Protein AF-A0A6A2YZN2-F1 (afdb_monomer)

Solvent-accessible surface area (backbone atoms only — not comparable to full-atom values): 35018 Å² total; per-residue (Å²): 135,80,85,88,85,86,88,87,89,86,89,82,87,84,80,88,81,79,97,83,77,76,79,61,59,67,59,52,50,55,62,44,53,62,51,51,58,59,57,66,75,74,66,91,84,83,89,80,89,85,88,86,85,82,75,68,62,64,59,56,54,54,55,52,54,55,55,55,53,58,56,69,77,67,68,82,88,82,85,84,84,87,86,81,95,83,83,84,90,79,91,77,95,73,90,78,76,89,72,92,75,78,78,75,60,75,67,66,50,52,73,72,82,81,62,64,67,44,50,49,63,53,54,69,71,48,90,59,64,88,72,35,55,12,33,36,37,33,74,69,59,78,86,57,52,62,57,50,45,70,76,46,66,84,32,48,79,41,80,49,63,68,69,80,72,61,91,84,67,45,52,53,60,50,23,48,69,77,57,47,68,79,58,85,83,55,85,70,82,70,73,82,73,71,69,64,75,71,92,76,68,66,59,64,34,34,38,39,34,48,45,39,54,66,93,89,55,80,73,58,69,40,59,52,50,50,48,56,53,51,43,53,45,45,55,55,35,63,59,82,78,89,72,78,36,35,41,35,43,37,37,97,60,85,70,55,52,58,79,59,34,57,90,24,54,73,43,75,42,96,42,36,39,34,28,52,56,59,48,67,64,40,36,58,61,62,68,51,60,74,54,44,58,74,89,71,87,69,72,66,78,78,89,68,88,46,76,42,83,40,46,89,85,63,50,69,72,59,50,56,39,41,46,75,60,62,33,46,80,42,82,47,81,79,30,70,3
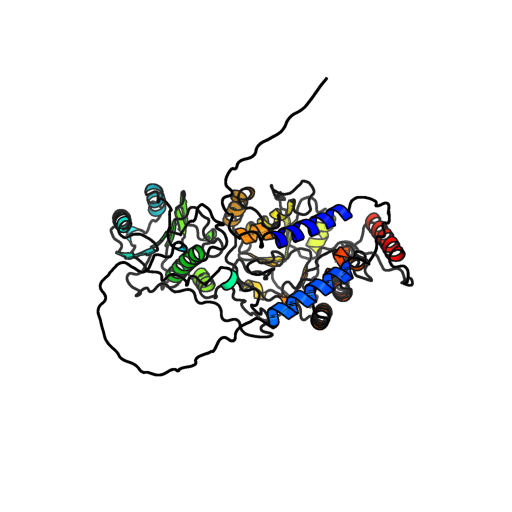3,85,88,38,58,87,93,40,92,41,22,49,43,45,34,64,51,58,58,23,60,46,59,95,34,80,61,46,79,49,67,47,77,55,44,46,76,67,45,43,63,68,56,54,71,77,54,55,54,40,23,23,30,76,65,56,53,71,35,54,37,70,50,37,34,27,43,56,30,31,60,57,53,31,47,54,54,60,76,41,54,82,77,58,77,31,84,74,62,31,44,44,28,39,49,46,52,64,51,51,70,51,34,34,41,50,53,46,60,58,31,64,40,63,55,59,92,84,61,50,69,68,57,53,48,50,52,49,46,48,46,56,38,83,78,64,72,40,30,17,42,28,52,43,72,70,44,65,69,79,34,58,89,89,48,38,55,24,62,71,37,82,94,30,40,44,32,42,40,51,49,47,38,45,44,52,50,55,51,62,69,66,38,60,74,85,53,52,69,58,22,49,47,53,72,68,57,57,48,50,51,56,51,53,50,57,49,42,53,62,76,51,76,83,73,82,89,78,82,92,76,88,81,61,21,67,62,70,74,66,62,68,81,80,130

Secondary structure (DSSP, 8-state):
------------PPPPPPS--STHHHHHHHHHHHHHHHHHTS-PPPP------SSSHHHHHHHHHHHHHHHHTTPPPPPP---------------------S---GGG-B-----HHHHHHHHTT-TTGGG--EEEEES--HHHHHHHHHHSTTSEEEEEP-PPPPTT--HHHHS-TT--TT-SS----PPPPP-----S-SPPSEEEEE--B-TTS--TT-HHHHHHHHHHHHHHHH--SS---EEEEE-SS---TTTS-GGGEEEEETTEEEE---HHHHHHHHHSPTT-B------S---SPEEEEE-TTS-HHHHHHHHHTTEEEEE------TTSPTT-TTTTGGGGGGGGG-TT-S-EEEE-TTEEE-S--GGGGGSPSSEEEEEETTEEEEEEEEE---HHHHHHHHHTTTTS--TTSSHHHHHHHH--S-EE--GGGSEE----TT--HHHHHHHHHHHH-SS---SEEE--SS-GGGS-SSS-GGGGSGGGGGG--HHHHHHHHHHHHTS-HHHHTTSPPPHHHHHHHHHHHHHHHHHTTT-PPPPPPP-------------

Sequence (571 aa):
MRGPSLSPKEPRHRVAASPAEETNRRGFQRKKVFRDVEKALHVPIRYRNWNCKISTLKVVLVILFVGSLITLLRSPAVYISDLPSNLASRHGFIDKSIGDGAAADPRYISTLDVNRDQISNVIEKLTDRDEYQGIGLLNFNNTKTDQWKQLLPNAEHVVLQLDHVTGNVTWESLYPEWIDEEEEFEVPKCPSLPSLQFPGKPQIDLIAVKLPCNKAGKWSRDVSHLHFQLAAARLAASAKGLHPVHVLLLTDRFPLPNLFTCKDLFAHEGNTWLYTPNLHRLREKARLPVGSSAQIIRMSGSTRDLVILVDDSISDYHRGGLEAAEWKIYTIQRIRNPKAEPEAYNEWNYSKFRLWQLTDYDKIIFIDADLLILRNIDFLFEMPEISAIGNNATLFNSGVMIVEPSNCTFQLLMDHINEIESYNGGDQGYLNEIFTWWHRIPKHVNFLKHFWDGDEEEKKQMKTCLFGADPPILFVIHYLGNKPWLCFRDYDCNWNADILQEFASDVAHKTWWKVHDAMPQNLHKYCLLRSKQKAQLEWDRRQAEKDNSTATPSPPAIKKGICLAMTKLKT

Mean predicted aligned error: 16.91 Å

pLDDT: mean 70.39, std 22.26, range [23.25, 96.88]

Nearest PDB structures (foldseek):
  3t7n-assembly1_B  TM=7.855E-01  e=4.731E-11  Homo sapiens
  3u2w-assembly1_B  TM=7.695E-01  e=3.713E-11  Homo sapiens
  3u2x-assembly1_A  TM=7.397E-01  e=1.495E-10  Homo sapiens
  1zcu-assembly1_A  TM=7.407E-01  e=1.322E-09  Oryctolagus cuniculus
  6mw5-assembly1_A  TM=6.818E-01  e=7.205E-09  Globisporangium ultimum

Radius of gyration: 30.36 Å; Cα contacts (8 Å, |Δi|>4): 766; chains: 1; bounding box: 66×96×88 Å

InterPro domains:
  IPR002495 Glycosyl transferase, family 8 [PF01501] (336-384)
  IPR029044 Nucleotide-diphospho-sugar transferases [G3DSA:3.90.550.10] (288-522)
  IPR029044 Nucleotide-diphospho-sugar transferases [SSF53448] (294-525)
  IPR050587 GNT1/Glycosyltransferase 8 [PTHR11183] (225-549)

Structure (mmCIF, N/CA/C/O backbone):
data_AF-A0A6A2YZN2-F1
#
_entry.id   AF-A0A6A2YZN2-F1
#
loop_
_atom_site.group_PDB
_atom_site.id
_atom_site.type_symbol
_atom_site.label_atom_id
_atom_site.label_alt_id
_atom_site.label_comp_id
_atom_site.label_asym_id
_atom_site.label_entity_id
_atom_site.label_seq_id
_atom_site.pdbx_PDB_ins_code
_atom_site.Cartn_x
_atom_site.Cartn_y
_atom_site.Cartn_z
_atom_site.occupancy
_atom_site.B_iso_or_equiv
_atom_site.auth_seq_id
_atom_site.auth_comp_id
_atom_site.auth_asym_id
_atom_site.auth_atom_id
_atom_site.pdbx_PDB_model_num
ATOM 1 N N . MET A 1 1 ? -3.927 71.505 -20.743 1.00 30.47 1 MET A N 1
ATOM 2 C CA . MET A 1 1 ? -3.036 72.542 -20.176 1.00 30.47 1 MET A CA 1
ATOM 3 C C . MET A 1 1 ? -3.027 72.403 -18.661 1.00 30.47 1 MET A C 1
ATOM 5 O O . MET A 1 1 ? -4.101 72.239 -18.107 1.00 30.47 1 MET A O 1
ATOM 9 N N . ARG A 1 2 ? -1.835 72.529 -18.055 1.00 30.36 2 ARG A N 1
ATOM 10 C CA . ARG A 1 2 ? -1.542 72.773 -16.624 1.00 30.36 2 ARG A CA 1
ATOM 11 C C . ARG A 1 2 ? -1.869 71.664 -15.599 1.00 30.36 2 ARG A C 1
ATOM 13 O O . ARG A 1 2 ? -3.019 71.444 -15.255 1.00 30.36 2 ARG A O 1
ATOM 20 N N . GLY A 1 3 ? -0.814 71.068 -15.024 1.00 30.11 3 GLY A N 1
ATOM 21 C CA . GLY A 1 3 ? -0.725 70.912 -13.554 1.00 30.11 3 GLY A CA 1
ATOM 22 C C . GLY A 1 3 ? -0.276 72.245 -12.912 1.00 30.11 3 GLY A C 1
ATOM 23 O O . GLY A 1 3 ? -0.213 73.227 -13.664 1.00 30.11 3 GLY A O 1
ATOM 24 N N . PRO A 1 4 ? 0.122 72.340 -11.618 1.00 54.06 4 PRO A N 1
ATOM 25 C CA . PRO A 1 4 ? 0.360 71.297 -10.590 1.00 54.06 4 PRO A CA 1
ATOM 26 C C . PRO A 1 4 ? -0.157 71.648 -9.151 1.00 54.06 4 PRO A C 1
ATOM 28 O O . PRO A 1 4 ? -0.638 72.754 -8.940 1.00 54.06 4 PRO A O 1
ATOM 31 N N . SER A 1 5 ? 0.005 70.740 -8.162 1.00 27.78 5 SER A N 1
ATOM 32 C CA . SER A 1 5 ? 0.442 70.955 -6.738 1.00 27.78 5 SER A CA 1
ATOM 33 C C . SER A 1 5 ? 0.052 69.733 -5.856 1.00 27.78 5 SER A C 1
ATOM 35 O O . SER A 1 5 ? -1.031 69.185 -6.011 1.00 27.78 5 SER A O 1
ATOM 37 N N . LEU A 1 6 ? 1.007 69.020 -5.234 1.00 28.72 6 LEU A N 1
ATOM 38 C CA . LEU A 1 6 ? 1.572 69.103 -3.862 1.00 28.72 6 LEU A CA 1
ATOM 39 C C . LEU A 1 6 ? 0.667 68.604 -2.695 1.00 28.72 6 LEU A C 1
ATOM 41 O O . LEU A 1 6 ? -0.339 69.211 -2.361 1.00 28.72 6 LEU A O 1
ATOM 45 N N . SER A 1 7 ? 1.138 67.494 -2.099 1.00 30.25 7 SER A N 1
ATOM 46 C CA . SER A 1 7 ? 0.796 66.669 -0.908 1.00 30.25 7 SER A CA 1
ATOM 47 C C . SER A 1 7 ? 0.239 67.359 0.366 1.00 30.25 7 SER A C 1
ATOM 49 O O . SER A 1 7 ? 0.415 68.566 0.512 1.00 30.25 7 SER A O 1
ATOM 51 N N . PRO A 1 8 ? -0.330 66.608 1.354 1.00 32.03 8 PRO A N 1
ATOM 52 C CA . PRO A 1 8 ? 0.484 65.897 2.368 1.00 32.03 8 PRO A CA 1
ATOM 53 C C . PRO A 1 8 ? -0.027 64.508 2.846 1.00 32.03 8 PRO A C 1
ATOM 55 O O . PRO A 1 8 ? -1.167 64.109 2.634 1.00 32.03 8 PRO A O 1
ATOM 58 N N . LYS A 1 9 ? 0.896 63.775 3.491 1.00 29.05 9 LYS A N 1
ATOM 59 C CA . LYS A 1 9 ? 0.778 62.456 4.152 1.00 29.05 9 LYS A CA 1
ATOM 60 C C . LYS A 1 9 ? 0.040 62.536 5.499 1.00 29.05 9 LYS A C 1
ATOM 62 O O . LYS A 1 9 ? 0.276 63.514 6.193 1.00 29.05 9 LYS A O 1
ATOM 67 N N . GLU A 1 10 ? -0.657 61.458 5.907 1.00 27.91 10 GLU A N 1
ATOM 68 C CA . GLU A 1 10 ? -0.512 60.766 7.219 1.00 27.91 10 GLU A CA 1
ATOM 69 C C . GLU A 1 10 ? -1.394 59.478 7.337 1.00 27.91 10 GLU A C 1
ATOM 71 O O . GLU A 1 10 ? -2.110 59.175 6.382 1.00 27.91 10 GLU A O 1
ATOM 76 N N . PRO A 1 11 ? -1.246 58.602 8.366 1.00 28.62 11 PRO A N 1
ATOM 77 C CA . PRO A 1 11 ? -0.900 57.189 8.176 1.00 28.62 11 PRO A CA 1
ATOM 78 C C . PRO A 1 11 ? -2.038 56.197 8.498 1.00 28.62 11 PRO A C 1
ATOM 80 O O . PRO A 1 11 ? -2.975 56.500 9.232 1.00 28.62 11 PRO A O 1
ATOM 83 N N . ARG A 1 12 ? -1.919 54.947 8.023 1.00 27.31 12 ARG A N 1
ATOM 84 C CA . ARG A 1 12 ? -2.671 53.806 8.576 1.00 27.31 12 ARG A CA 1
ATOM 85 C C . ARG A 1 12 ? -1.739 52.664 8.966 1.00 27.31 12 ARG A C 1
ATOM 87 O O . ARG A 1 12 ? -0.786 52.334 8.267 1.00 27.31 12 ARG A O 1
ATOM 94 N N . HIS A 1 13 ? -2.052 52.133 10.138 1.00 25.75 13 HIS A N 1
ATOM 95 C CA . HIS A 1 13 ? -1.316 51.191 10.963 1.00 25.75 13 HIS A CA 1
ATOM 96 C C . HIS A 1 13 ? -0.906 49.895 10.249 1.00 25.75 13 HIS A C 1
ATOM 98 O O . HIS A 1 13 ? -1.720 49.243 9.600 1.00 25.75 13 HIS A O 1
ATOM 104 N N . ARG A 1 14 ? 0.351 49.481 10.458 1.00 25.91 14 ARG A N 1
ATOM 105 C CA . ARG A 1 14 ? 0.803 48.095 10.283 1.00 25.91 14 ARG A CA 1
ATOM 106 C C . ARG A 1 14 ? 0.611 47.357 11.607 1.00 25.91 14 ARG A C 1
ATOM 108 O O . ARG A 1 14 ? 1.241 47.714 12.598 1.00 25.91 14 ARG A O 1
ATOM 115 N N . VAL A 1 15 ? -0.232 46.330 11.595 1.00 25.72 15 VAL A N 1
ATOM 116 C CA . VAL A 1 15 ? -0.228 45.252 12.590 1.00 25.72 15 VAL A CA 1
ATOM 117 C C . VAL A 1 15 ? 0.887 44.277 12.204 1.00 25.72 15 VAL A C 1
ATOM 119 O O . VAL A 1 15 ? 1.069 43.966 11.026 1.00 25.72 15 VAL A O 1
ATOM 122 N N . ALA A 1 16 ? 1.671 43.866 13.197 1.00 24.08 16 ALA A N 1
ATOM 123 C CA . ALA A 1 16 ? 2.775 42.928 13.064 1.00 24.08 16 ALA A CA 1
ATOM 124 C C . ALA A 1 16 ? 2.268 41.525 12.687 1.00 24.08 16 ALA A C 1
ATOM 126 O O . ALA A 1 16 ? 1.335 41.018 13.306 1.00 24.08 16 ALA A O 1
ATOM 127 N N . ALA A 1 17 ? 2.902 40.908 11.688 1.00 26.55 17 ALA A N 1
ATOM 128 C CA . ALA A 1 17 ? 2.722 39.501 11.351 1.00 26.55 17 ALA A CA 1
ATOM 129 C C . ALA A 1 17 ? 3.839 38.666 11.997 1.00 26.55 17 ALA A C 1
ATOM 131 O O . ALA A 1 17 ? 5.015 39.032 11.952 1.00 26.55 17 ALA A O 1
ATOM 132 N N . SER A 1 18 ? 3.420 37.569 12.616 1.00 26.55 18 SER A N 1
ATOM 133 C CA . SER A 1 18 ? 4.193 36.562 13.344 1.00 26.55 18 SER A CA 1
ATOM 134 C C . SER A 1 18 ? 5.090 35.711 12.421 1.00 26.55 18 SER A C 1
ATOM 136 O O . SER A 1 18 ? 4.788 35.580 11.234 1.00 26.55 18 SER A O 1
ATOM 138 N N . PRO A 1 19 ? 6.155 35.070 12.941 1.00 26.11 19 PRO A N 1
ATOM 139 C CA . PRO A 1 19 ? 7.076 34.257 12.153 1.00 26.11 19 PRO A CA 1
ATOM 140 C C . PRO A 1 19 ? 6.538 32.827 11.993 1.00 26.11 19 PRO A C 1
ATOM 142 O O . PRO A 1 19 ? 6.690 31.990 12.877 1.00 26.11 19 PRO A O 1
ATOM 145 N N . ALA A 1 20 ? 5.898 32.540 10.862 1.00 29.23 20 ALA A N 1
ATOM 146 C CA . ALA A 1 20 ? 5.520 31.182 10.468 1.00 29.23 20 ALA A CA 1
ATOM 147 C C . ALA A 1 20 ? 5.538 31.054 8.937 1.00 29.23 20 ALA A C 1
ATOM 149 O O . ALA A 1 20 ? 4.498 30.885 8.314 1.00 29.23 20 ALA A O 1
ATOM 150 N N . GLU A 1 21 ? 6.709 31.193 8.303 1.00 28.88 21 GLU A N 1
ATOM 151 C CA . GLU A 1 21 ? 6.788 31.065 6.837 1.00 28.88 21 GLU A CA 1
ATOM 152 C C . GLU A 1 21 ? 8.125 30.534 6.279 1.00 28.88 21 GLU A C 1
ATOM 154 O O . GLU A 1 21 ? 8.432 30.724 5.104 1.00 28.88 21 GLU A O 1
ATOM 159 N N . GLU A 1 22 ? 8.923 29.811 7.074 1.00 26.98 22 GLU A N 1
ATOM 160 C CA . GLU A 1 22 ? 10.204 29.253 6.595 1.00 26.98 22 GLU A CA 1
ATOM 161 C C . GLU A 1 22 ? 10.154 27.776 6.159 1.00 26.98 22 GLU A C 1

--- What you have to do ---
Could you repeat exactly the lines above from the line with "ATOM 98 O O" up to and including the line with "ATOM 123 C CA", and only those?

--- Response area ---
ATOM 98 O O . HIS A 1 13 ? -1.720 49.243 9.600 1.00 25.75 13 HIS A O 1
ATOM 104 N N . ARG A 1 14 ? 0.351 49.481 10.458 1.00 25.91 14 ARG A N 1
ATOM 105 C CA . ARG A 1 14 ? 0.803 48.095 10.283 1.00 25.91 14 ARG A CA 1
ATOM 106 C C . ARG A 1 14 ? 0.611 47.357 11.607 1.00 25.91 14 ARG A C 1
ATOM 108 O O . ARG A 1 14 ? 1.241 47.714 12.598 1.00 25.91 14 ARG A O 1
ATOM 115 N N . VAL A 1 15 ? -0.232 46.330 11.595 1.00 25.72 15 VAL A N 1
ATOM 116 C CA . VAL A 1 15 ? -0.228 45.252 12.590 1.00 25.72 15 VAL A CA 1
ATOM 117 C C . VAL A 1 15 ? 0.887 44.277 12.204 1.00 25.72 15 VAL A C 1
ATOM 119 O O . VAL A 1 15 ? 1.069 43.966 11.026 1.00 25.72 15 VAL A O 1
ATOM 122 N N . ALA A 1 16 ? 1.671 43.866 13.197 1.00 24.08 16 ALA A N 1
ATOM 123 C CA . ALA A 1 16 ? 2.775 42.928 13.064 1.00 24.08 16 ALA A CA 1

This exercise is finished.